Hi all,
I’m trying to obtain the first free IP address in my network but something is going wrong. Assuming the the IP address I’m searching for is assigned to a machine, I obtain the right message (“IP not available”), but if the IP address is not assigned to a machine I obtain the error “Request timeout for icmp_seq 0” instead of the message “IP available”.
There is a way to change the timeout limit?

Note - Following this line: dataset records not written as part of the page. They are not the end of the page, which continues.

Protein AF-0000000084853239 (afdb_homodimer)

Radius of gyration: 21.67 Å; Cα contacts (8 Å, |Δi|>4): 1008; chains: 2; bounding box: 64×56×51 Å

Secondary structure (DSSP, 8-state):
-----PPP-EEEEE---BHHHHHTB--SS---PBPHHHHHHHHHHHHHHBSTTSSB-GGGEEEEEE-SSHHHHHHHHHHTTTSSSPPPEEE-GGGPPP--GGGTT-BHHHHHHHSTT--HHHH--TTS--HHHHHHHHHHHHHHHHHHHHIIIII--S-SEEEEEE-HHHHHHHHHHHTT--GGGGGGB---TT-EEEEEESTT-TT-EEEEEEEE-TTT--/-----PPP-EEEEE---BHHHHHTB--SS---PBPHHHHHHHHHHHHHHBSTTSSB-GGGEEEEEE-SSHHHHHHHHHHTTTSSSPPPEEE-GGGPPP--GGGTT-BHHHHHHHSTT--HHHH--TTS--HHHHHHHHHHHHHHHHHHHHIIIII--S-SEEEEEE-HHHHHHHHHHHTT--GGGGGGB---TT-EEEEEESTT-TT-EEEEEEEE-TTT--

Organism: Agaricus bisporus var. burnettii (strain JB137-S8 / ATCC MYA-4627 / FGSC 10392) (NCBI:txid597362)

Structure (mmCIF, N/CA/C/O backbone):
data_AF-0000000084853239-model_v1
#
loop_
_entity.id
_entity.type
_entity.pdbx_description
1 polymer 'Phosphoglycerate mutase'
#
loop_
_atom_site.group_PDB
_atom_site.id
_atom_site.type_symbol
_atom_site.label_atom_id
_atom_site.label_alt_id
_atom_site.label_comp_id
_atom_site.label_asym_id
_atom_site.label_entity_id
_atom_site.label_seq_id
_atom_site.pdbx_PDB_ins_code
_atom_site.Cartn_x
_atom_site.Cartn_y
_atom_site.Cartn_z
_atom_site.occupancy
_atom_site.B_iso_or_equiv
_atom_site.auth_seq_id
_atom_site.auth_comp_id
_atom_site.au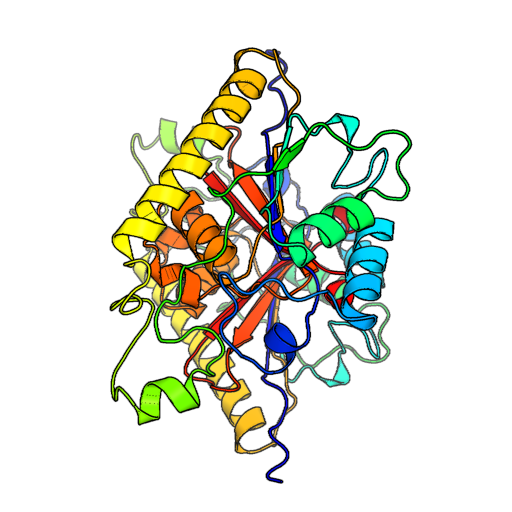th_asym_id
_atom_site.auth_atom_id
_atom_site.pdbx_PDB_model_num
ATOM 1 N N . MET A 1 1 ? -33.812 0.973 1.001 1 32.06 1 MET A N 1
ATOM 2 C CA . MET A 1 1 ? -32.469 0.412 0.905 1 32.06 1 MET A CA 1
ATOM 3 C C . MET A 1 1 ? -31.453 1.294 1.632 1 32.06 1 MET A C 1
ATOM 5 O O . MET A 1 1 ? -31.297 2.471 1.3 1 32.06 1 MET A O 1
ATOM 9 N N . SER A 1 2 ? -31.312 1.397 2.795 1 42.38 2 SER A N 1
ATOM 10 C CA . SER A 1 2 ? -30.641 2.391 3.617 1 42.38 2 SER A CA 1
ATOM 11 C C . SER A 1 2 ? -29.328 2.84 2.973 1 42.38 2 SER A C 1
ATOM 13 O O . SER A 1 2 ? -28.469 2.018 2.68 1 42.38 2 SER A O 1
ATOM 15 N N . LEU A 1 3 ? -29.188 3.811 2.07 1 54 3 LEU A N 1
ATOM 16 C CA . LEU A 1 3 ? -28.203 4.32 1.108 1 54 3 LEU A CA 1
ATOM 17 C C . LEU A 1 3 ? -26.844 4.496 1.76 1 54 3 LEU A C 1
ATOM 19 O O . LEU A 1 3 ? -26.656 5.391 2.586 1 54 3 LEU A O 1
ATOM 23 N N . HIS A 1 4 ? -26.141 3.34 2.133 1 79.5 4 HIS A N 1
ATOM 24 C CA . HIS A 1 4 ? -24.906 3.404 2.896 1 79.5 4 HIS A CA 1
ATOM 25 C C . HIS A 1 4 ? -23.875 4.293 2.205 1 79.5 4 HIS A C 1
ATOM 27 O O . HIS A 1 4 ? -23.609 4.129 1.013 1 79.5 4 HIS A O 1
ATOM 33 N N . ARG A 1 5 ? -23.703 5.516 2.715 1 93.12 5 ARG A N 1
ATOM 34 C CA . ARG A 1 5 ? -22.656 6.438 2.27 1 93.12 5 ARG A CA 1
ATOM 35 C C . ARG A 1 5 ? -21.344 5.695 2.01 1 93.12 5 ARG A C 1
ATOM 37 O O . ARG A 1 5 ? -21.031 4.73 2.707 1 93.12 5 ARG A O 1
ATOM 44 N N . PRO A 1 6 ? -20.688 6.082 0.918 1 95.31 6 PRO A N 1
ATOM 45 C CA . PRO A 1 6 ? -19.375 5.465 0.724 1 95.31 6 PRO A CA 1
ATOM 46 C C . PRO A 1 6 ? -18.453 5.625 1.936 1 95.31 6 PRO A C 1
ATOM 48 O O . PRO A 1 6 ? -18.578 6.605 2.678 1 95.31 6 PRO A O 1
ATOM 51 N N . MET A 1 7 ? -17.641 4.691 2.076 1 97.25 7 MET A N 1
ATOM 52 C CA . MET A 1 7 ? -16.719 4.77 3.207 1 97.25 7 MET A CA 1
ATOM 53 C C . MET A 1 7 ? -15.797 5.977 3.076 1 97.25 7 MET A C 1
ATOM 55 O O . MET A 1 7 ? -15.336 6.293 1.979 1 97.25 7 MET A O 1
ATOM 59 N N . PRO A 1 8 ? -15.57 6.719 4.121 1 98.25 8 PRO A N 1
ATOM 60 C CA . PRO A 1 8 ? -14.648 7.852 4.07 1 98.25 8 PRO A CA 1
ATOM 61 C C . PRO A 1 8 ? -13.188 7.418 3.947 1 98.25 8 PRO A C 1
ATOM 63 O O . PRO A 1 8 ? -12.859 6.258 4.211 1 98.25 8 PRO A O 1
ATOM 66 N N . ARG A 1 9 ? -12.422 8.414 3.58 1 98.62 9 ARG A N 1
ATOM 67 C CA . ARG A 1 9 ? -11.023 8.109 3.311 1 98.62 9 ARG A CA 1
ATOM 68 C C . ARG A 1 9 ? -10.102 9.141 3.955 1 98.62 9 ARG A C 1
ATOM 70 O O . ARG A 1 9 ? -10.508 10.281 4.176 1 98.62 9 ARG A O 1
ATOM 77 N N . LEU A 1 10 ? -8.906 8.695 4.238 1 98.94 10 LEU A N 1
ATOM 78 C CA . LEU A 1 10 ? -7.797 9.555 4.633 1 98.94 10 LEU A CA 1
ATOM 79 C C . LEU A 1 10 ? -6.656 9.477 3.623 1 98.94 10 LEU A C 1
ATOM 81 O O . LEU A 1 10 ? -6.109 8.398 3.383 1 98.94 10 LEU A O 1
ATOM 85 N N . PHE A 1 11 ? -6.363 10.594 3 1 98.75 11 PHE A N 1
ATOM 86 C CA . PHE A 1 11 ? -5.184 10.719 2.152 1 98.75 11 PHE A CA 1
ATOM 87 C C . PHE A 1 11 ? -3.992 11.227 2.953 1 98.75 11 PHE A C 1
ATOM 89 O O . PHE A 1 11 ? -4.062 12.305 3.557 1 98.75 11 PHE A O 1
ATOM 96 N N . VAL A 1 12 ? -2.936 10.477 3.029 1 98.88 12 VAL A N 1
ATOM 97 C CA . VAL A 1 12 ? -1.692 10.898 3.666 1 98.88 12 VAL A CA 1
ATOM 98 C C . VAL A 1 12 ? -0.646 11.219 2.602 1 98.88 12 VAL A C 1
ATOM 100 O O . VAL A 1 12 ? -0.191 10.32 1.883 1 98.88 12 VAL A O 1
ATOM 103 N N . VAL A 1 13 ? -0.263 12.484 2.537 1 98.75 13 VAL A N 1
ATOM 104 C CA . VAL A 1 13 ? 0.655 12.961 1.509 1 98.75 13 VAL A CA 1
ATOM 105 C C . VAL A 1 13 ? 1.999 13.312 2.141 1 98.75 13 VAL A C 1
ATOM 107 O O . VAL A 1 13 ? 2.062 14.125 3.068 1 98.75 13 VAL A O 1
ATOM 110 N N . ARG A 1 14 ? 3.021 12.703 1.693 1 98.75 14 ARG A N 1
ATOM 111 C CA . ARG A 1 14 ? 4.348 13.195 2.049 1 98.75 14 ARG A CA 1
ATOM 112 C C . ARG A 1 14 ? 4.754 14.359 1.147 1 98.75 14 ARG A C 1
ATOM 114 O O . ARG A 1 14 ? 4.5 14.336 -0.059 1 98.75 14 ARG A O 1
ATOM 121 N N . HIS A 1 15 ? 5.426 15.25 1.696 1 98.75 15 HIS A N 1
ATOM 122 C CA . HIS A 1 15 ? 5.902 16.375 0.895 1 98.75 15 HIS A CA 1
ATOM 123 C C . HIS A 1 15 ? 6.809 15.898 -0.236 1 98.75 15 HIS A C 1
ATOM 125 O O . HIS A 1 15 ? 7.355 14.797 -0.175 1 98.75 15 HIS A O 1
ATOM 131 N N . GLY A 1 16 ? 6.996 16.781 -1.239 1 98.12 16 GLY A N 1
ATOM 132 C CA . GLY A 1 16 ? 7.879 16.484 -2.354 1 98.12 16 GLY A CA 1
ATOM 133 C C . GLY A 1 16 ? 9.344 16.453 -1.958 1 98.12 16 GLY A C 1
ATOM 134 O O . GLY A 1 16 ? 9.688 16.703 -0.803 1 98.12 16 GLY A O 1
ATOM 135 N N . GLN A 1 17 ? 10.148 16.203 -2.922 1 97.69 17 GLN A N 1
ATOM 136 C CA . GLN A 1 17 ? 11.578 16.031 -2.699 1 97.69 17 GLN A CA 1
ATOM 137 C C . GLN A 1 17 ? 12.227 17.328 -2.229 1 97.69 17 GLN A C 1
ATOM 139 O O . GLN A 1 17 ? 11.922 18.406 -2.754 1 97.69 17 GLN A O 1
ATOM 144 N N . THR A 1 18 ? 13.023 17.234 -1.221 1 97.94 18 THR A N 1
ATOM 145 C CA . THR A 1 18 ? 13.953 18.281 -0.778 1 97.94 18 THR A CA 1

set theAddress to "192.168.1.110"
if (do shell script "ping -c 2 " & theAddress) is equal to "" then
display dialog "IP available."
else
display dialog "IP not available."
end if
set ip_available to false
set theAddress to "192.168.1.110"
try
do shell script "ping -c 2 " & theAddress
on error
set ip_available to true
end try
if ip_available then
display dialog "IP available."
else
display dialog "IP not available."
end if
If you are playing with icmp packets and such, then you ought to know that there is WireShark for OS X, I don’t know if it is ready for Mavericks yet though.
Hi McUsrII,
thanks for your suggestion. I adapted the script to my needs and it works just fine.
set theAddress to "192.168.1."
set theFirst to 100
set theLast to 199
repeat with i from theFirst to theLast
set theSearch to theAddress & i
try
set ping to (do shell script "ping -c 2 " & theSearch)
on error
exit repeat
end try
end repeat
display dialog "The first available IP is : " & theSearch
I would use the options -o -t 1 with ping. It means it will quit when it receives an package and will quit after a timeout of 1 second. Then I redirect the output of ping to the null device (ignoreing it) and print only value “yes” or “no” according to if the ping was executed successfully. So you can get rid of the try-error which is something I don’t like.
set theAddress to "192.168.1."
set theFirst to 100
set theLast to 199
repeat with i from theFirst to theLast
set theSearch to theAddress & i as string
set hostOnline to (do shell script "ping -o -t 1 " & theSearch & " &>/dev/null && echo yes || echo no") as boolean
if not hostOnline then exit repeat
end repeat
display dialog "The first available IP is : " & theSearch
First of all I think little Snitch must hijack your connection, in order to analyze your traffic, so it is kind of natural that it may clutter stuff.
I think it will give equally bad results Adam, if you have a 10.x.x gateway interface, and feed it 192.168.xxx. I think that is because those two interface addresses with your router, are pretty much standardized, so maybe there are some special program code in the network stack to deal with the two addresses. And I think the network stack (that is evrything from tcp, and down to the hardware layer, may take height for latency (temporarily dropped) connection, so it won’t be as determined with those addresses, as the others. It may even be a “cascade” back to the other kind of thing, to make both protocol works.
Well, that was the hypothesis, I am sure someone will correct me at least if I am very wrong.